Just as important as the property itself is the neighborhood it's in. How are property values in the neighborhood trending? If they're going down, you could start off losing money right away. If it's a high-crime area, you may have a difficult time selling it later, or it might be difficult to find tenants if you're buying a rental property.


An environmental study is a very common part of the purchasing process for commercial real estate. By having an environmental study done before buying a commercial property, you'll not only find out whether there is any contamination affecting it but also protect yourself from any liability that could result from contamination by previous owners.

If it's bad enough, some contamination might require expensive cleanup. A contaminated property may also have restrictive covenants placed on it, limiting what can be done with the property, and may be subject to ongoing testing.


Real estate investing is all about making a return on your investment. If you're doing due diligence on an investment property, you'll want to look at the property's financials for the past three years. When reviewing financials, you'll want to look at:

  • Gross rent collected.
  • Vacancy rate.
  • Maintenance/repair expenses.
  • Utilities expenses.
  • Marketing expenses.
  • Insurance expenses.
  • Property taxes.
  • Net operating income (NOI).

This is how you will determine whether the investment will give you a big enough return on the price you pay for it. It's usually a good idea to review these financials with your real estate broker or a CPA with real estate experience.

Flood zone

Homeowners insurance doesn't typically cover flood damage without specific flood insurance. If the property is in a flood zone, you'll not only have the additional expense of flood insurance, but there's also a greater likelihood that the property will suffer from flood damage at some point. If it is in a flood zone, talk to a homeowners insurance company agent to find out what the cost will be for flood insurance.

Due diligence on a residential property vs. a commercial property

The intended uses of a residential property and a commercial property are obviously quite different. With a residential property, you'll mostly be looking for things that will affect how you, or your tenants, will be able to live in the property.
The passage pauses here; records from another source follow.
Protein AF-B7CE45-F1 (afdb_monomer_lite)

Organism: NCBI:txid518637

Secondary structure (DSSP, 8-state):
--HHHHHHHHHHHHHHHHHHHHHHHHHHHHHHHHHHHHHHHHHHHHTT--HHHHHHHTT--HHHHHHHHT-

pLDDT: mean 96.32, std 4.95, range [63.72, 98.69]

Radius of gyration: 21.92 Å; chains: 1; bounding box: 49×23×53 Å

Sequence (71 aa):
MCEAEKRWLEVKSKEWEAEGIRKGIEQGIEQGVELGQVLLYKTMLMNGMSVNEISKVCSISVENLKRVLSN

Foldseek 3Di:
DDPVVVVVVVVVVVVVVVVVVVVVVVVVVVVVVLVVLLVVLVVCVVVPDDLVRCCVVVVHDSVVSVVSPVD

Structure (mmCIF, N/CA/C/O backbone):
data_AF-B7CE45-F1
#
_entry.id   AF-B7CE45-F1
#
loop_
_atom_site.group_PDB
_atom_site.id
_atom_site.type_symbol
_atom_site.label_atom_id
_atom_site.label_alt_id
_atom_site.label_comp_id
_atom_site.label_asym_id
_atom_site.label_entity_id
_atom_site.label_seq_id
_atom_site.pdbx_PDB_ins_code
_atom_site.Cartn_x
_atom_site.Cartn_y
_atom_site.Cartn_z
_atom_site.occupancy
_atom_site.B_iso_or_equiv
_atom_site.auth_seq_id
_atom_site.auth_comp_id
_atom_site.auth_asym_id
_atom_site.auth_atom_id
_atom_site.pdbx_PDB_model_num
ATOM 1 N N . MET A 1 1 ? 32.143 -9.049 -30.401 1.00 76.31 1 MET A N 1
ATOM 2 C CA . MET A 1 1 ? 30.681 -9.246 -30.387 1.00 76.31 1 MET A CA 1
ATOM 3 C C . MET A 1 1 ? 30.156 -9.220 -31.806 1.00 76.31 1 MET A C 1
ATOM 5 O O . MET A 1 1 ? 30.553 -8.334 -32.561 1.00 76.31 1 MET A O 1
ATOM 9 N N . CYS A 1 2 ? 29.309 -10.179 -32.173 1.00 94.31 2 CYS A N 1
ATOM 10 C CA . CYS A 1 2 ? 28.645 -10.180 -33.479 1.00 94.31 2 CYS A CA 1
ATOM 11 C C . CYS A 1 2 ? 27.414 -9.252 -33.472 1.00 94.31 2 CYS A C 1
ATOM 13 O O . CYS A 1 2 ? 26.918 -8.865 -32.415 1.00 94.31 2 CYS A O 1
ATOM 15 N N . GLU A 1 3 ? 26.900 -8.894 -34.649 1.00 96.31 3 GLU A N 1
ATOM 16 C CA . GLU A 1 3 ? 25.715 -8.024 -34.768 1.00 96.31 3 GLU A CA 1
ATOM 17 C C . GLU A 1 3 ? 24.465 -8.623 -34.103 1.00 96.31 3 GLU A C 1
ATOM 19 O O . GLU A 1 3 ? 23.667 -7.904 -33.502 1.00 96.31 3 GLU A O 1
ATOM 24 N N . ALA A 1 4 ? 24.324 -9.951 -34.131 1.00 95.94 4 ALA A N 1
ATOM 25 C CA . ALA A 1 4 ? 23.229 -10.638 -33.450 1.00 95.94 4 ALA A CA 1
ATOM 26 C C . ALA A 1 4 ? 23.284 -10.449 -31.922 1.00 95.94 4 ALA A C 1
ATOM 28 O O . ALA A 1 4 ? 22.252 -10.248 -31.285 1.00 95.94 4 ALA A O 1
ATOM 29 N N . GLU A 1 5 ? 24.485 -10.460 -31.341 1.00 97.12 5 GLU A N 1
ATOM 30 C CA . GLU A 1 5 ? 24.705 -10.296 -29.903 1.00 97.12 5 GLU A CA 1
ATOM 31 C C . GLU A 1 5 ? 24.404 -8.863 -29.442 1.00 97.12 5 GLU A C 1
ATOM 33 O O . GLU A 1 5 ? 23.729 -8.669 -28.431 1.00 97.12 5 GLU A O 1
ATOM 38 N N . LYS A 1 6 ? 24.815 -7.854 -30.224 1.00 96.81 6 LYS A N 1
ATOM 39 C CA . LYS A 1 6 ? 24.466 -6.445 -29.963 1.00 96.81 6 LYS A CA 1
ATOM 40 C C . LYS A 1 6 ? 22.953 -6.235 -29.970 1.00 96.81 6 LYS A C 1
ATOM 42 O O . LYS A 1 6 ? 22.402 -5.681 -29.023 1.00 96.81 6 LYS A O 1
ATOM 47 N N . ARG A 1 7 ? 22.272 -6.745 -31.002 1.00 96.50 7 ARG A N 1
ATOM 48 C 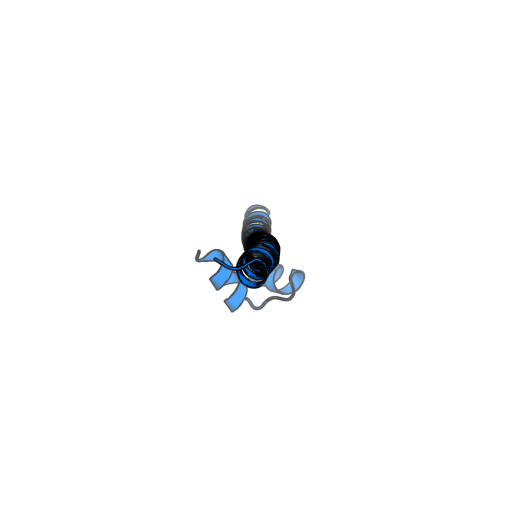CA . ARG A 1 7 ? 20.815 -6.619 -31.135 1.00 96.50 7 ARG A CA 1
ATOM 49 C C . ARG A 1 7 ? 20.070 -7.309 -29.995 1.00 96.50 7 ARG A C 1
ATOM 51 O O . ARG A 1 7 ? 19.069 -6.786 -29.515 1.00 96.50 7 ARG A O 1
ATOM 58 N N . TRP A 1 8 ? 20.553 -8.468 -29.554 1.00 97.19 8 TRP A N 1
ATOM 59 C CA . TRP A 1 8 ? 19.980 -9.158 -28.403 1.00 97.19 8 TRP A CA 1
ATOM 60 C C . TRP A 1 8 ? 20.107 -8.322 -27.124 1.00 97.19 8 TRP A C 1
ATOM 62 O O . TRP A 1 8 ? 19.112 -8.141 -26.423 1.00 97.19 8 TRP A O 1
ATOM 72 N N . LEU A 1 9 ? 21.288 -7.750 -26.854 1.00 97.38 9 LEU A N 1
ATOM 73 C CA . LEU A 1 9 ? 21.509 -6.895 -25.682 1.00 97.38 9 LEU A CA 1
ATOM 74 C C . LEU A 1 9 ? 20.613 -5.653 -25.692 1.00 97.38 9 LEU A C 1
ATOM 76 O O . LEU A 1 9 ? 20.036 -5.316 -24.662 1.00 97.38 9 LEU A O 1
ATOM 80 N N . GLU A 1 10 ? 20.445 -5.004 -26.844 1.00 96.56 10 GLU A N 1
ATOM 81 C CA . GLU A 1 10 ? 19.555 -3.844 -26.976 1.00 96.56 10 GLU A CA 1
ATOM 82 C C . GLU A 1 10 ? 18.095 -4.191 -26.657 1.00 96.56 10 GLU A C 1
ATOM 84 O O . GLU A 1 10 ? 17.421 -3.442 -25.946 1.00 96.56 10 GLU A O 1
ATOM 89 N N . VAL A 1 11 ? 17.605 -5.334 -27.151 1.00 97.19 11 VAL A N 1
ATOM 90 C CA . VAL A 1 11 ? 16.244 -5.810 -26.858 1.00 97.19 11 VAL A CA 1
ATOM 91 C C . VAL A 1 11 ? 16.101 -6.132 -25.372 1.00 97.19 11 VAL A C 1
ATOM 93 O O . VAL A 1 11 ? 15.183 -5.629 -24.724 1.00 97.19 11 VAL A O 1
ATOM 96 N N . LYS A 1 12 ? 17.037 -6.900 -24.803 1.00 98.00 12 LYS A N 1
ATOM 97 C CA . LYS A 1 12 ? 17.016 -7.256 -23.378 1.00 98.00 12 LYS A CA 1
ATOM 98 C C . LYS A 1 12 ? 17.085 -6.037 -22.464 1.00 98.00 12 LYS A C 1
ATOM 100 O O . LYS A 1 12 ? 16.376 -6.006 -21.462 1.00 98.00 12 LYS A O 1
ATOM 105 N N . SER A 1 13 ? 17.889 -5.035 -22.814 1.00 97.81 13 SER A N 1
ATOM 106 C CA . SER A 1 13 ? 18.008 -3.800 -22.036 1.00 97.81 13 SER A CA 1
ATOM 107 C C . SER A 1 13 ? 16.670 -3.067 -21.943 1.00 97.81 13 SER A C 1
ATOM 109 O O . SER A 1 13 ? 16.263 -2.678 -20.852 1.00 97.81 13 SER A O 1
ATOM 111 N N . LYS A 1 14 ? 15.955 -2.927 -23.067 1.00 97.94 14 LYS A N 1
ATOM 112 C CA . LYS A 1 14 ? 14.635 -2.275 -23.099 1.00 97.94 14 LYS A CA 1
ATOM 113 C C . LYS A 1 14 ? 13.581 -3.061 -22.322 1.00 97.94 14 LYS A C 1
ATOM 115 O O . LYS A 1 14 ? 12.759 -2.469 -21.629 1.00 97.94 14 LYS A O 1
ATOM 120 N N . GLU A 1 15 ? 13.609 -4.390 -22.417 1.00 98.19 15 GLU A N 1
ATOM 121 C CA . GLU A 1 15 ? 12.711 -5.251 -21.639 1.00 98.19 15 GLU A CA 1
ATOM 122 C C . GLU A 1 15 ? 12.918 -5.078 -20.132 1.00 98.19 15 GLU A C 1
ATOM 124 O O . GL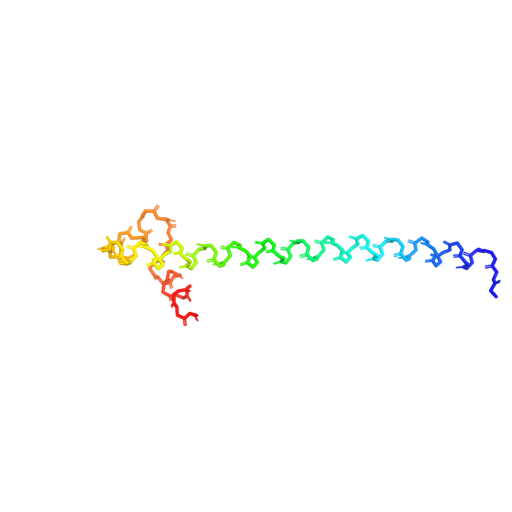U A 1 15 ? 11.947 -4.963 -19.385 1.00 98.19 15 GLU A O 1
ATOM 129 N N . TRP A 1 16 ? 14.173 -5.042 -19.678 1.00 98.06 16 TRP A N 1
ATOM 130 C CA . TRP A 1 16 ? 14.489 -4.868 -18.262 1.00 98.06 16 TRP A CA 1
ATOM 131 C C . TRP A 1 16 ? 14.153 -3.475 -17.739 1.00 98.06 16 TRP A C 1
ATOM 133 O O . TRP A 1 16 ? 13.664 -3.367 -16.618 1.00 98.06 16 TRP A O 1
ATOM 143 N N . GLU A 1 17 ? 14.353 -2.428 -18.538 1.00 98.44 17 GLU A N 1
ATOM 144 C CA . GLU A 1 17 ? 13.927 -1.071 -18.183 1.00 98.44 17 GLU A CA 1
ATOM 145 C C . GLU A 1 17 ? 12.403 -1.001 -17.994 1.00 98.44 17 GLU A C 1
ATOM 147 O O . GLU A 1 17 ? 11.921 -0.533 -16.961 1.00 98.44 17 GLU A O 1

With a commercial property, you'll be more concerned with how the property will support the business, or businesses, that will be occupying it.

When buying as an investment, the value of a commercial property depends greatly on its current leases. Some common questions you'll want to ask are:

  • What's the current vacancy rate?
  • What is each tenants' lease rate?
  • How much time is remaining on each lease?
  • What are their renewal options?

You'll also want to take a close look at who the tenants are. Are they businesses that are doing well and are likely to stay, or are they at risk of closing?
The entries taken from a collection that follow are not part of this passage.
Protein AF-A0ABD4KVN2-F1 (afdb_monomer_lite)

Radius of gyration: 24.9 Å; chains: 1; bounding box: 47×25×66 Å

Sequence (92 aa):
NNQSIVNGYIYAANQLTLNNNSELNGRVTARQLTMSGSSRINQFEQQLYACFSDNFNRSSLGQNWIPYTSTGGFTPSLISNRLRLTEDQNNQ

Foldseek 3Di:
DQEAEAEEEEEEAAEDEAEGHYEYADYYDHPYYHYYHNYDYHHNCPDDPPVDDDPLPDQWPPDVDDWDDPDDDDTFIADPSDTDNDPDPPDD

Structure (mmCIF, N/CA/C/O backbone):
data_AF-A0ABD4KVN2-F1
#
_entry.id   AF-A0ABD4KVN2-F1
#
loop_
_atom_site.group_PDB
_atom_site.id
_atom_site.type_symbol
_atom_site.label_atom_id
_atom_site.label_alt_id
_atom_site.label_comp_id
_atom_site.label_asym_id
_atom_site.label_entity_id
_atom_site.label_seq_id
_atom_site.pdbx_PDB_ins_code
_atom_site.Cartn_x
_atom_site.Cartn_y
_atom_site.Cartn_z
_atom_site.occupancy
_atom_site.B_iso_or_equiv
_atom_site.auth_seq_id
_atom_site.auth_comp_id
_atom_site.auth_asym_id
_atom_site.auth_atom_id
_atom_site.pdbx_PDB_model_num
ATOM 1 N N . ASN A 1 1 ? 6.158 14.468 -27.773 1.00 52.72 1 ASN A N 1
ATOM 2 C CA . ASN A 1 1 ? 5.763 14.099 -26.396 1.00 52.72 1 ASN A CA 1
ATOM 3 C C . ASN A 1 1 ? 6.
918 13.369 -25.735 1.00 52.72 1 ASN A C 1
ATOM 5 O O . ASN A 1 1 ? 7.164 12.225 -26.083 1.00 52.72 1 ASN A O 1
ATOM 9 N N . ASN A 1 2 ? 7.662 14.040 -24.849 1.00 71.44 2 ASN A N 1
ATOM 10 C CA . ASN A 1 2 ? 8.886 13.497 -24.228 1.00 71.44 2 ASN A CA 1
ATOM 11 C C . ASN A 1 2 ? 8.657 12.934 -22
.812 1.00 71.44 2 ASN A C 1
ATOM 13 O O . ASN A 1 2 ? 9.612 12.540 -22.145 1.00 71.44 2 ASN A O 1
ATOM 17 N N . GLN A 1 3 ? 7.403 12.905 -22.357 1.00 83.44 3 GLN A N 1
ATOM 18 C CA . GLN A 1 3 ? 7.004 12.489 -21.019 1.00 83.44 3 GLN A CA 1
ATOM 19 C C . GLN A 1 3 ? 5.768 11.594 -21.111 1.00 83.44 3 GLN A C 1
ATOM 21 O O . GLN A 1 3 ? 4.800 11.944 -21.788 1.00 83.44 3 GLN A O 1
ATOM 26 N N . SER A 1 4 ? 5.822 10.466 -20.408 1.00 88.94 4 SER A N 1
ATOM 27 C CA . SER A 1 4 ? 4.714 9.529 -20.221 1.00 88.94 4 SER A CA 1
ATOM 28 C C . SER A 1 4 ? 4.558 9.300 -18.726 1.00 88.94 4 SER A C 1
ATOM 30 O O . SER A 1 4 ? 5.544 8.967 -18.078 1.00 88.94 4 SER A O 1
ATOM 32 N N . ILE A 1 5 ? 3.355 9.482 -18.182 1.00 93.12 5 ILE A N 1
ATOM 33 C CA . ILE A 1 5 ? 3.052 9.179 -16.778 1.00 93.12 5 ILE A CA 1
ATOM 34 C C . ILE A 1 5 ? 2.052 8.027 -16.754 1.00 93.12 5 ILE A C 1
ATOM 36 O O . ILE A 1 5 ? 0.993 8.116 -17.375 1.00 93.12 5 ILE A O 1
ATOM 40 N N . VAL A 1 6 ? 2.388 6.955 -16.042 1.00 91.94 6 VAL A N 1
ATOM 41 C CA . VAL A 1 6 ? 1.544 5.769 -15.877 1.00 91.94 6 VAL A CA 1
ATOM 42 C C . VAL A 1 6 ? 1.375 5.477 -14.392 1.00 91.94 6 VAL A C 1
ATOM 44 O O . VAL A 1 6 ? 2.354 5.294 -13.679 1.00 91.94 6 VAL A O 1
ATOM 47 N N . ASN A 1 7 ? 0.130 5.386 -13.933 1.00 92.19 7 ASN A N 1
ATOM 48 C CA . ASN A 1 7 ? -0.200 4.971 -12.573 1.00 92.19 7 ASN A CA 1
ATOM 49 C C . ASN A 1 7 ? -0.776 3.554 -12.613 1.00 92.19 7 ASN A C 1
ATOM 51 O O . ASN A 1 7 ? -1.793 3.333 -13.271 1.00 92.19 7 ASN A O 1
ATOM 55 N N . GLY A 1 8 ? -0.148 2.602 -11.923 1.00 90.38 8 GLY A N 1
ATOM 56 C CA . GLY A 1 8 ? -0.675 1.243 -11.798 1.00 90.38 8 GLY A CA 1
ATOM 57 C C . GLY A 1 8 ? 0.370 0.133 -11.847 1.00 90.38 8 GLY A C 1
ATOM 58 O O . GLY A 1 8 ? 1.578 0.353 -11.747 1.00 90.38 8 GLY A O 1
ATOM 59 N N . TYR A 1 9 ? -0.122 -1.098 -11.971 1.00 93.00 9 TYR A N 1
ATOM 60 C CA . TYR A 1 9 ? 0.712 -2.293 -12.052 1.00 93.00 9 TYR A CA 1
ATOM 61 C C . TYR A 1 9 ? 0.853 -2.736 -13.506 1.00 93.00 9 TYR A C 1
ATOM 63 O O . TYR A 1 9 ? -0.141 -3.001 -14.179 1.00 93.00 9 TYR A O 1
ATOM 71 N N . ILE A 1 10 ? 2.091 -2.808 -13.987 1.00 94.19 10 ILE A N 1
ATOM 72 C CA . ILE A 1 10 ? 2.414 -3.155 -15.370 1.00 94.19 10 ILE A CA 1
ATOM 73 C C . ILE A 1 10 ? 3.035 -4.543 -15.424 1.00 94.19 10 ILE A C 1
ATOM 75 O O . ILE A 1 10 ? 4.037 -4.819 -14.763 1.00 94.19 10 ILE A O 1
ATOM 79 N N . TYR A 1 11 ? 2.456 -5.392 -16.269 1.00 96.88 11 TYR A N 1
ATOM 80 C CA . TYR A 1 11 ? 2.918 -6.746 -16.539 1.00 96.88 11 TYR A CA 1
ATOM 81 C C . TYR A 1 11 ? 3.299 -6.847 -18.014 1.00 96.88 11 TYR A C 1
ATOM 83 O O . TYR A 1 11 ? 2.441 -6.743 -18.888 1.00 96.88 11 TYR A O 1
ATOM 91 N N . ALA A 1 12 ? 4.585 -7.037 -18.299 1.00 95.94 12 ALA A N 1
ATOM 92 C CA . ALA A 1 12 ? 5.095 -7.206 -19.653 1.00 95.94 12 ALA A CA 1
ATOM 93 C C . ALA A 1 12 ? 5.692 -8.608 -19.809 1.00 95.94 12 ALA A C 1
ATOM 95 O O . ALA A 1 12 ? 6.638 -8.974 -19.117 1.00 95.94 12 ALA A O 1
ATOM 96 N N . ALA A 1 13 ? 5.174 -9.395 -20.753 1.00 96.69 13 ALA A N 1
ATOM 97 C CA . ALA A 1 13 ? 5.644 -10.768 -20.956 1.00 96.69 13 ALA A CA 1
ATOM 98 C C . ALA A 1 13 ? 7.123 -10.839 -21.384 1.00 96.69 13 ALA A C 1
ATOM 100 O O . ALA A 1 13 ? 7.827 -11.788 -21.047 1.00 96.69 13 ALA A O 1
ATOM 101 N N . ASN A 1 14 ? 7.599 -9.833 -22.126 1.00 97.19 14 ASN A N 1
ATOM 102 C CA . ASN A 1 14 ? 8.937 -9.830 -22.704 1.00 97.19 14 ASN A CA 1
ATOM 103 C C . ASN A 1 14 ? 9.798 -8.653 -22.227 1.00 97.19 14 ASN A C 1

Due diligence on commercial real estate usually involves a lot more research into the local market and its demographics. The success of most businesses depends greatly on their location, so you want to be sure the location is right before buying a commercial property. When studying the market as part of your due diligence for commercial real estate, some common things you'll want to look at are:

  • Population changes.
  • Household income trends.
  • Crime rates.
  • Public transportation.
  • New developments.
  • New businesses.
  • Businesses closing.
  • Unemployment rate.
  • Property value trends.

Proper due diligence is one of the most important pieces of purchasing real estate. If the property isn't what you thought it was, it may suddenly be worth a lot less than what you paid for it, and you will have a hard time selling it to somebody else. You can't return it, so be sure that you're making a well-informed decision when you decide to close on a property.